Neil Gaiman and Dave McKean’s The Wolves in the Walls 

wolves-in-the-wallsRachel Manija Brown penned this review.

Lucy is sure there are wolves in the walls. She can hear them at night, prowling and carousing. So she tells her mother.

“‘I’m sure it’s not wolves,’ said her mother. ‘For you know what they say… If the wolves come out of the walls, then it’s all over.”What’s all over?’ asked Lucy.

‘It,’ said her mother. ‘Everybody knows that.'”

Eventually, of course, and in an exuberant splash page, the wolves come out of the walls. But it’s not all over. Not by a long shot.
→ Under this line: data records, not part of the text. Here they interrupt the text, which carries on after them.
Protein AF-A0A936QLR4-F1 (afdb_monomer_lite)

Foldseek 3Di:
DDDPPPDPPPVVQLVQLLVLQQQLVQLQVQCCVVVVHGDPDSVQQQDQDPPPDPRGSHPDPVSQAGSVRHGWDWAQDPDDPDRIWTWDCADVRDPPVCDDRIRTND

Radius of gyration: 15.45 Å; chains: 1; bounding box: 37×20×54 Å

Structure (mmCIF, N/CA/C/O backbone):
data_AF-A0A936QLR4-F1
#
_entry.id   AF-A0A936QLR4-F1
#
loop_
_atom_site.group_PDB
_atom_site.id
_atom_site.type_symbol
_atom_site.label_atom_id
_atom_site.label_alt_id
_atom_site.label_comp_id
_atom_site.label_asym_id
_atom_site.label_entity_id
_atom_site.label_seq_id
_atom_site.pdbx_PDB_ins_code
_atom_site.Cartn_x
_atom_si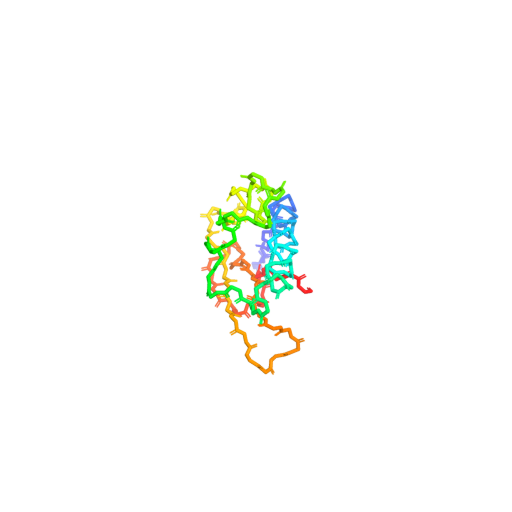te.Cartn_y
_atom_site.Cartn_z
_atom_site.occupancy
_atom_site.B_iso_or_equiv
_atom_site.auth_seq_id
_atom_site.auth_comp_id
_atom_site.auth_asym_id
_atom_site.auth_atom_id
_atom_site.pdbx_PDB_model_num
ATOM 1 N N . MET A 1 1 ? 17.530 4.575 -37.433 1.00 44.38 1 MET A N 1
ATOM 2 C CA . MET A 1 1 ? 18.057 4.707 -36.060 1.00 44.38 1 MET A CA 1
ATOM 3 C C . MET A 1 1 ? 16.840 4.858 -35.170 1.00 44.38 1 MET A C 1
ATOM 5 O O . MET A 1 1 ? 16.055 5.764 -35.414 1.00 44.38 1 MET A O 1
ATOM 9 N N . TRP A 1 2 ? 16.580 3.863 -34.328 1.00 37.16 2 TRP A N 1
ATOM 10 C CA . TRP A 1 2 ? 15.305 3.681 -33.636 1.00 37.16 2 TRP A CA 1
ATOM 11 C C . TRP A 1 2 ? 15.180 4.686 -32.492 1.00 37.16 2 TRP A C 1
ATOM 13 O O . TRP A 1 2 ? 16.089 4.803 -31.678 1.00 37.16 2 TRP A O 1
ATOM 23 N N . ILE A 1 3 ? 14.078 5.430 -32.476 1.00 42.62 3 ILE A N 1
ATOM 24 C CA . ILE A 1 3 ? 13.685 6.261 -31.342 1.00 42.62 3 ILE A CA 1
ATOM 25 C C . ILE A 1 3 ? 12.949 5.312 -30.396 1.00 42.62 3 ILE A C 1
ATOM 27 O O . ILE A 1 3 ? 11.899 4.788 -30.767 1.00 42.62 3 ILE A O 1
ATOM 31 N N . GLU A 1 4 ? 13.513 5.045 -29.219 1.00 41.91 4 GLU A N 1
ATOM 32 C CA . GLU A 1 4 ? 12.774 4.393 -28.137 1.00 41.91 4 GLU A CA 1
ATOM 33 C C . GLU A 1 4 ? 11.603 5.302 -27.750 1.00 41.91 4 GLU A C 1
ATOM 35 O O . GLU A 1 4 ? 11.772 6.356 -27.137 1.00 41.91 4 GLU A O 1
ATOM 40 N N . PHE A 1 5 ? 10.400 4.916 -28.168 1.00 40.72 5 PHE A N 1
ATOM 41 C CA . PHE A 1 5 ? 9.168 5.450 -27.610 1.00 40.72 5 PHE A CA 1
ATOM 42 C C . PHE A 1 5 ? 9.033 4.871 -26.202 1.00 40.72 5 PHE A C 1
ATOM 44 O O . PHE A 1 5 ? 8.508 3.773 -26.034 1.00 40.72 5 PHE A O 1
ATOM 51 N N . TYR A 1 6 ? 9.501 5.602 -25.191 1.00 44.12 6 TYR A N 1
ATOM 52 C CA . TYR A 1 6 ? 8.994 5.401 -23.837 1.00 44.12 6 TYR A CA 1
ATOM 53 C C . TYR A 1 6 ? 7.510 5.779 -23.886 1.00 44.12 6 TYR A C 1
ATOM 55 O O . TYR A 1 6 ? 7.198 6.931 -24.220 1.00 44.12 6 TYR A O 1
ATOM 63 N N . PRO A 1 7 ? 6.574 4.842 -23.658 1.00 48.72 7 PRO A N 1
ATOM 64 C CA . PRO A 1 7 ? 5.171 5.195 -23.623 1.00 48.72 7 PRO A CA 1
ATOM 65 C C . PRO A 1 7 ? 5.005 6.217 -22.504 1.00 48.72 7 PRO A C 1
ATOM 67 O O . PRO A 1 7 ? 5.407 5.976 -21.368 1.00 48.72 7 PRO A O 1
ATOM 70 N N . ILE A 1 8 ? 4.423 7.371 -22.827 1.00 50.75 8 ILE A N 1
ATOM 71 C CA . ILE A 1 8 ? 3.878 8.279 -21.823 1.00 50.75 8 ILE A CA 1
ATOM 72 C C . ILE A 1 8 ? 2.682 7.530 -21.243 1.00 50.75 8 ILE A C 1
ATOM 74 O O . ILE A 1 8 ? 1.547 7.672 -21.700 1.00 50.75 8 ILE A O 1
ATOM 78 N N . GLU A 1 9 ? 2.968 6.634 -20.310 1.00 55.06 9 GLU A N 1
ATOM 79 C CA . GLU A 1 9 ? 2.001 5.994 -19.446 1.00 55.06 9 GLU A CA 1
ATOM 80 C C . GLU A 1 9 ? 0.986 7.038 -19.002 1.00 55.06 9 GLU A C 1
ATOM 82 O O . GLU A 1 9 ? 1.355 8.120 -18.538 1.00 55.06 9 GLU A O 1
ATOM 87 N N . SER A 1 10 ? -0.303 6.774 -19.221 1.00 61.16 10 SER A N 1
ATOM 88 C CA . SER A 1 10 ? -1.332 7.782 -18.986 1.00 61.16 10 SER A CA 1
ATOM 89 C C . SER A 1 10 ? -1.237 8.254 -17.532 1.00 61.16 10 SER A C 1
ATOM 91 O O . SER A 1 10 ? -1.574 7.487 -16.630 1.00 61.16 10 SER A O 1
ATOM 93 N N . ASN A 1 11 ? -0.794 9.499 -17.304 1.00 73.06 11 ASN A N 1
ATOM 94 C CA . ASN A 1 11 ? -0.592 10.120 -15.981 1.00 73.06 11 ASN A CA 1
ATOM 95 C C . ASN A 1 11 ? -1.733 9.829 -14.988 1.00 73.06 11 ASN A C 1
ATOM 97 O O . ASN A 1 11 ? -1.525 9.760 -13.781 1.00 73.06 11 ASN A O 1
ATOM 101 N N . GLN A 1 12 ? -2.948 9.631 -15.500 1.00 83.12 12 GLN A N 1
ATOM 102 C CA . GLN A 1 12 ? -4.136 9.275 -14.739 1.00 83.12 12 GLN A CA 1
ATOM 103 C C . GLN A 1 12 ? -4.053 7.909 -14.033 1.00 83.12 12 GLN A C 1
ATOM 105 O O . GLN A 1 12 ? -4.509 7.804 -12.894 1.00 83.12 12 GLN A O 1
ATOM 110 N N . ARG A 1 13 ? -3.480 6.875 -14.667 1.00 86.06 13 ARG A N 1
ATOM 111 C CA . ARG A 1 13 ? -3.308 5.545 -14.057 1.00 86.06 13 ARG A CA 1
ATOM 112 C C . ARG A 1 13 ? -2.305 5.609 -12.914 1.00 86.06 13 ARG A C 1
ATOM 114 O O . ARG A 1 13 ? -2.667 5.300 -11.786 1.00 86.06 13 ARG A O 1
ATOM 121 N N . VAL A 1 14 ? -1.115 6.149 -13.177 1.00 85.62 14 VAL A N 1
ATOM 122 C CA . VAL A 1 14 ? -0.072 6.373 -12.161 1.00 85.62 14 VAL A CA 1
ATOM 123 C C . VAL A 1 14 ? -0.615 7.190 -10.985 1.00 85.62 14 VAL A C 1
ATOM 125 O O . VAL A 1 14 ? -0.460 6.802 -9.828 1.00 85.62 14 VAL A O 1
ATOM 128 N N . HIS A 1 15 ? -1.308 8.299 -11.259 1.00 86.94 15 HIS A N 1
ATOM 129 C CA . HIS A 1 15 ? -1.899 9.141 -10.219 1.00 86.94 15 HIS A CA 1
ATOM 130 C C . HIS A 1 15 ? -2.966 8.399 -9.399 1.00 86.94 15 HIS A C 1
ATOM 132 O O . HIS A 1 15 ? -2.983 8.492 -8.170 1.00 86.94 15 HIS A O 1
ATOM 138 N N . GLY A 1 16 ? -3.835 7.631 -10.061 1.00 87.25 16 GLY A N 1
ATOM 139 C CA . GLY A 1 16 ? -4.837 6.801 -9.398 1.00 87.25 16 GLY A CA 1
ATOM 140 C C . GLY A 1 16 ? -4.218 5.712 -8.519 1.00 87.25 16 GLY A C 1
ATOM 141 O O . GLY A 1 16 ? -4.690 5.505 -7.402 1.00 87.25 16 GLY A O 1
ATOM 142 N N . THR A 1 17 ? -3.151 5.063 -8.989 1.00 90.12 17 THR A N 1
ATOM 143 C CA . THR A 1 17 ? -2.395 4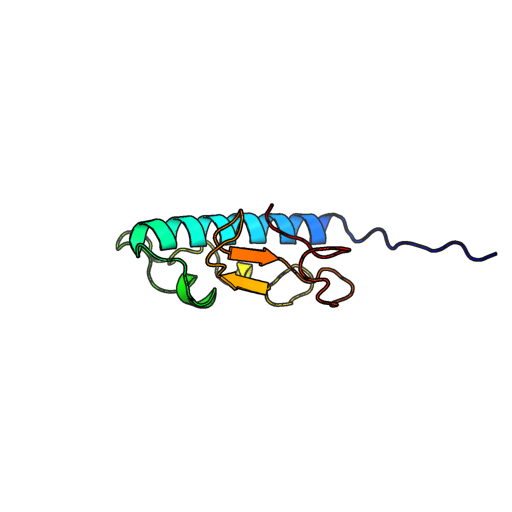.050 -8.241 1.00 90.12 17 THR A CA 1
ATOM 144 C C . THR A 1 17 ? -1.714 4.666 -7.018 1.00 90.12 17 THR A C 1
ATOM 146 O O . THR A 1 17 ? -1.871 4.153 -5.913 1.00 90.12 17 THR A O 1
ATOM 149 N N . LYS A 1 18 ? -1.050 5.824 -7.162 1.00 89.31 18 LYS A N 1
ATOM 150 C CA . LYS A 1 18 ? -0.451 6.556 -6.027 1.00 89.31 18 LYS A CA 1
ATOM 151 C C . LYS A 1 18 ? -1.475 6.912 -4.958 1.00 89.31 18 LYS A C 1
ATOM 153 O O . LYS A 1 18 ? -1.214 6.741 -3.770 1.00 89.31 18 LYS A O 1
ATOM 158 N N . ARG A 1 19 ? -2.655 7.383 -5.362 1.00 88.44 19 ARG A N 1
ATOM 159 C CA . ARG A 1 19 ? -3.727 7.692 -4.414 1.00 88.44 19 ARG A CA 1
ATOM 160 C C . ARG A 1 19 ? -4.187 6.446 -3.650 1.00 88.44 19 ARG A C 1
ATOM 162 O O . ARG A 1 19 ? -4.317 6.516 -2.433 1.00 88.44 19 ARG A O 1
ATOM 169 N N . ALA A 1 20 ? -4.376 5.320 -4.339 1.00 89.38 20 ALA A N 1
ATOM 170 C CA . ALA A 1 20 ? -4.732 4.059 -3.691 1.00 89.38 20 ALA A CA 1
ATOM 171 C C . ALA A 1 20 ? -3.654 3.606 -2.687 1.00 89.38 20 ALA A C 1
ATOM 173 O O . ALA A 1 20 ? -3.987 3.278 -1.552 1.00 89.38 20 ALA A O 1
ATOM 174 N N . LEU A 1 21 ? -2.367 3.694 -3.045 1.00 90.75 21 LEU A N 1
ATOM 175 C CA . LEU A 1 21 ? -1.245 3.382 -2.145 1.00 90.75 21 LEU A CA 1
ATOM 176 C C . LEU A 1 21 ? -1.232 4.250 -0.882 1.00 90.75 21 LEU A C 1
ATOM 178 O O . LEU A 1 21 ? -0.959 3.748 0.209 1.00 90.75 21 LEU A O 1
ATOM 182 N N . ILE A 1 22 ? -1.541 5.544 -1.009 1.00 89.31 22 ILE A N 1
ATOM 183 C CA . ILE A 1 22 ? -1.652 6.454 0.139 1.00 89.31 22 ILE A CA 1
ATOM 184 C C . ILE A 1 22 ? -2.801 6.020 1.053 1.00 89.31 22 ILE A C 1
ATOM 186 O O . ILE A 1 22 ? -2.602 5.921 2.263 1.00 89.31 22 ILE A O 1
ATOM 190 N N . GLU A 1 23 ? -3.978 5.739 0.489 1.00 87.81 23 GLU A N 1
ATOM 191 C CA . GLU A 1 23 ? -5.163 5.332 1.254 1.00 87.81 23 GLU A CA 1
ATOM 192 C C . GLU A 1 23 ? -4.945 3.973 1.954 1.00 87.81 23 GLU A C 1
ATOM 194 O O . GLU A 1 23 ? -5.240 3.835 3.143 1.00 87.81 23 GLU A O 1
ATOM 199 N N . ILE A 1 24 ? -4.333 2.994 1.274 1.00 89.81 24 ILE A N 1
ATOM 200 C CA . ILE A 1 24 ? -3.949 1.703 1.871 1.00 89.81 24 ILE A CA 1
ATOM 201 C C . ILE A 1 24 ? -2.906 1.903 2.974 1.00 89.81 24 ILE A C 1
ATOM 203 O O . ILE A 1 24 ? -3.033 1.337 4.058 1.00 89.81 24 ILE A O 1
ATOM 207 N N . GLY A 1 25 ? -1.886 2.729 2.733 1.00 89.31 25 GLY A N 1
ATOM 208 C CA . GLY A 1 25 ? -0.859 3.033 3.725 1.00 89.31 25 GLY A CA 1
ATOM 209 C C . GLY A 1 25 ? -1.442 3.645 4.999 1.00 89.31 25 GLY A C 1
ATOM 210 O O . GLY A 1 25 ? -1.098 3.226 6.100 1.00 89.31 25 GLY A O 1
ATOM 211 N N . GLN A 1 26 ? -2.382 4.583 4.861 1.00 88.00 26 GLN A N 1
ATOM 212 C CA . GLN A 1 26 ? -3.113 5.159 5.994 1.00 88.00 26 GLN A CA 1
ATOM 213 C C . GLN A 1 26 ? -3.936 4.105 6.748 1.00 88.00 26 GLN A C 1
ATOM 215 O O . GLN A 1 26 ? -3.929 4.096 7.980 1.00 88.00 26 GLN A O 1
ATOM 220 N N . ALA A 1 27 ? -4.603 3.197 6.032 1.00 88.25 27 ALA A N 1
ATOM 221 C CA . ALA A 1 27 ? -5.342 2.091 6.636 1.00 88.25 27 ALA A CA 1
ATOM 222 C C . ALA A 1 27 ? -4.421 1.149 7.431 1.00 88.25 27 ALA A C 1
ATOM 224 O O . ALA A 1 27 ? -4.755 0.773 8.555 1.00 88.25 27 ALA A O 1
ATOM 225 N N . ILE A 1 28 ? -3.236 0.824 6.899 1.00 89.06 28 ILE A N 1
ATOM 226 C CA . ILE A 1 28 ? -2.212 0.035 7.603 1.00 89.06 28 ILE A CA 1
ATOM 227 C C . ILE A 1 28 ? -1.732 0.762 8.859 1.00 89.06 28 ILE A C 1
ATOM 229 O O . ILE A 1 28 ? -1.599 0.137 9.913 1.00 89.06 28 ILE A O 1
ATOM 233 N N . ASP A 1 29 ? -1.484 2.069 8.773 1.00 87.81 29 ASP A N 1
ATOM 234 C CA . ASP A 1 29 ? -1.009 2.864 9.907 1.00 87.81 29 ASP A CA 1
ATOM 235 C C . ASP A 1 29 ? -2.065 2.894 11.033 1.00 87.81 29 ASP A C 1
ATOM 237 O O . ASP A 1 29 ? -1.724 2.756 12.211 1.00 87.81 29 ASP A O 1
ATOM 241 N N . LEU A 1 30 ? -3.353 3.012 10.688 1.00 86.94 30 LEU A N 1
ATOM 242 C CA . LEU A 1 30 ? -4.470 2.939 11.639 1.00 86.94 30 LEU A CA 1
ATOM 243 C C . LEU A 1 30 ? -4.624 1.542 12.249 1.00 86.94 30 LEU A C 1
ATOM 245 O O . LEU A 1 30 ? -4.698 1.422 13.473 1.00 86.94 30 LEU A O 1
ATOM 249 N N . PHE A 1 31 ? -4.609 0.494 11.421 1.00 87.69 31 PHE A N 1
ATOM 250 C CA . PHE A 1 31 ? -4.650 -0.897 11.878 1.00 87.69 31 PHE A CA 1
ATOM 251 C C . PHE A 1 31 ? -3.507 -1.187 12.851 1.00 87.69 31 PHE A C 1
ATOM 253 O O . PHE A 1 31 ? -3.716 -1.781 13.907 1.00 87.69 31 PHE A O 1
ATOM 260 N N . SER A 1 32 ? -2.303 -0.716 12.526 1.00 87.62 32 SER A N 1
ATOM 261 C CA . SER A 1 32 ? -1.110 -0.948 13.339 1.00 87.62 32 SER A CA 1
ATOM 262 C C . SER A 1 32 ? -1.198 -0.292 14.707 1.00 87.62 32 SER A C 1
ATOM 264 O O . SER A 1 32 ? -0.742 -0.868 15.694 1.00 87.62 32 SER A O 1
ATOM 266 N N . ARG A 1 33 ? -1.819 0.888 14.787 1.00 85.94 33 ARG A N 1
ATOM 267 C CA . ARG A 1 33 ? -2.074 1.574 16.059 1.00 85.94 33 ARG A CA 1
ATOM 268 C C . ARG A 1 33 ? -3.110 0.840 16.907 1.00 85.94 33 ARG A C 1
ATOM 270 O O . ARG A 1 33 ? -2.914 0.731 18.113 1.00 85.94 33 ARG A O 1
ATOM 277 N N . ASP A 1 34 ? -4.173 0.319 16.298 1.00 86.69 34 ASP A N 1
ATOM 278 C CA . ASP A 1 34 ? -5.233 -0.400 17.018 1.00 86.69 34 ASP A CA 1
ATOM 279 C C . ASP A 1 34 ? -4.778 -1.790 17.487 1.00 86.69 34 ASP A C 1
ATOM 281 O O . ASP A 1 34 ? -4.929 -2.151 18.652 1.00 86.69 34 ASP A O 1
ATOM 285 N N . LYS A 1 35 ? -4.166 -2.573 16.593 1.00 85.50 35 LYS A N 1
ATOM 286 C CA . LYS A 1 35 ? -3.764 -3.963 16.859 1.00 85.50 35 LYS A CA 1
ATOM 287 C C . LYS A 1 35 ? -2.358 -4.106 17.433 1.00 85.50 35 LYS A C 1
ATOM 289 O O . LYS A 1 35 ? -1.955 -5.227 17.733 1.00 85.50 35 LYS A O 1
ATOM 294 N N . GLN A 1 36 ? -1.615 -3.004 17.572 1.00 87.69 36 GLN A N 1
ATOM 295 C CA . GLN A 1 36 ? -0.214 -2.983 18.022 1.00 87.69 36 GLN A CA 1
ATOM 296 C C . GLN A 1 36 ? 0.711 -3.879 17.171 1.00 87.69 36 GLN A C 1
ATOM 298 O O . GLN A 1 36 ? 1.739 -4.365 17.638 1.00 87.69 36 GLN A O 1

The Wolves in the Walls is exactly what one would expect from a picture book written by Neil Gaiman and illustrated by Dave McKean: a charmingly surreal trifle full of dream-logic twists and rhymes begging to be read aloud, featuring unexpected appearances by strange people and rowdy wolves, and all of it seen through the eyes of a small but determined girl who could be Coraline‘s little sister.

While Gaiman has been criticized for writing passive protagonists, from his Sandman cycle, in which Morpheus is often only a peripheral character, to the nonentity Shadow in American Gods, this only seems to apply to his male characters. From Death to Delirium to Coraline, his female protagonists seize the stage and make things happen. Lucy is no exception. She’s believable as a very young child who’s devoted to her pig puppet, and equally believable when she decides not to let the wolves drive her out of her house.

Dave McKean employs a art shop worth of media to create the illustrations, from photographic collages to line drawings to cubist paintings. His anything-goes style creates moods which turn on a page from raucous to tender to nightmarish.

The Wolves in the Walls is a light and funny fable, similar to Gaiman and McKean’s other picture-book, The Day I Swapped My Dad For Two Goldfish. Don’t look here for the archetypal power or eeriness of Coraline. This comic nightmare plays upon the midnight fear of noises in the walls, and the anytime fear, familiar to college roommates and parents of teenage children, of people invading your house and messing with your stuff. But where Coraline’s Other Mother was genuinely disturbing, the wolves are only a nuisance. There’s nothing scary enough in The Wolves in the Walls to prevent it from becoming a much-requested bedtime read. It made me wish I had a child, so I could request it myself.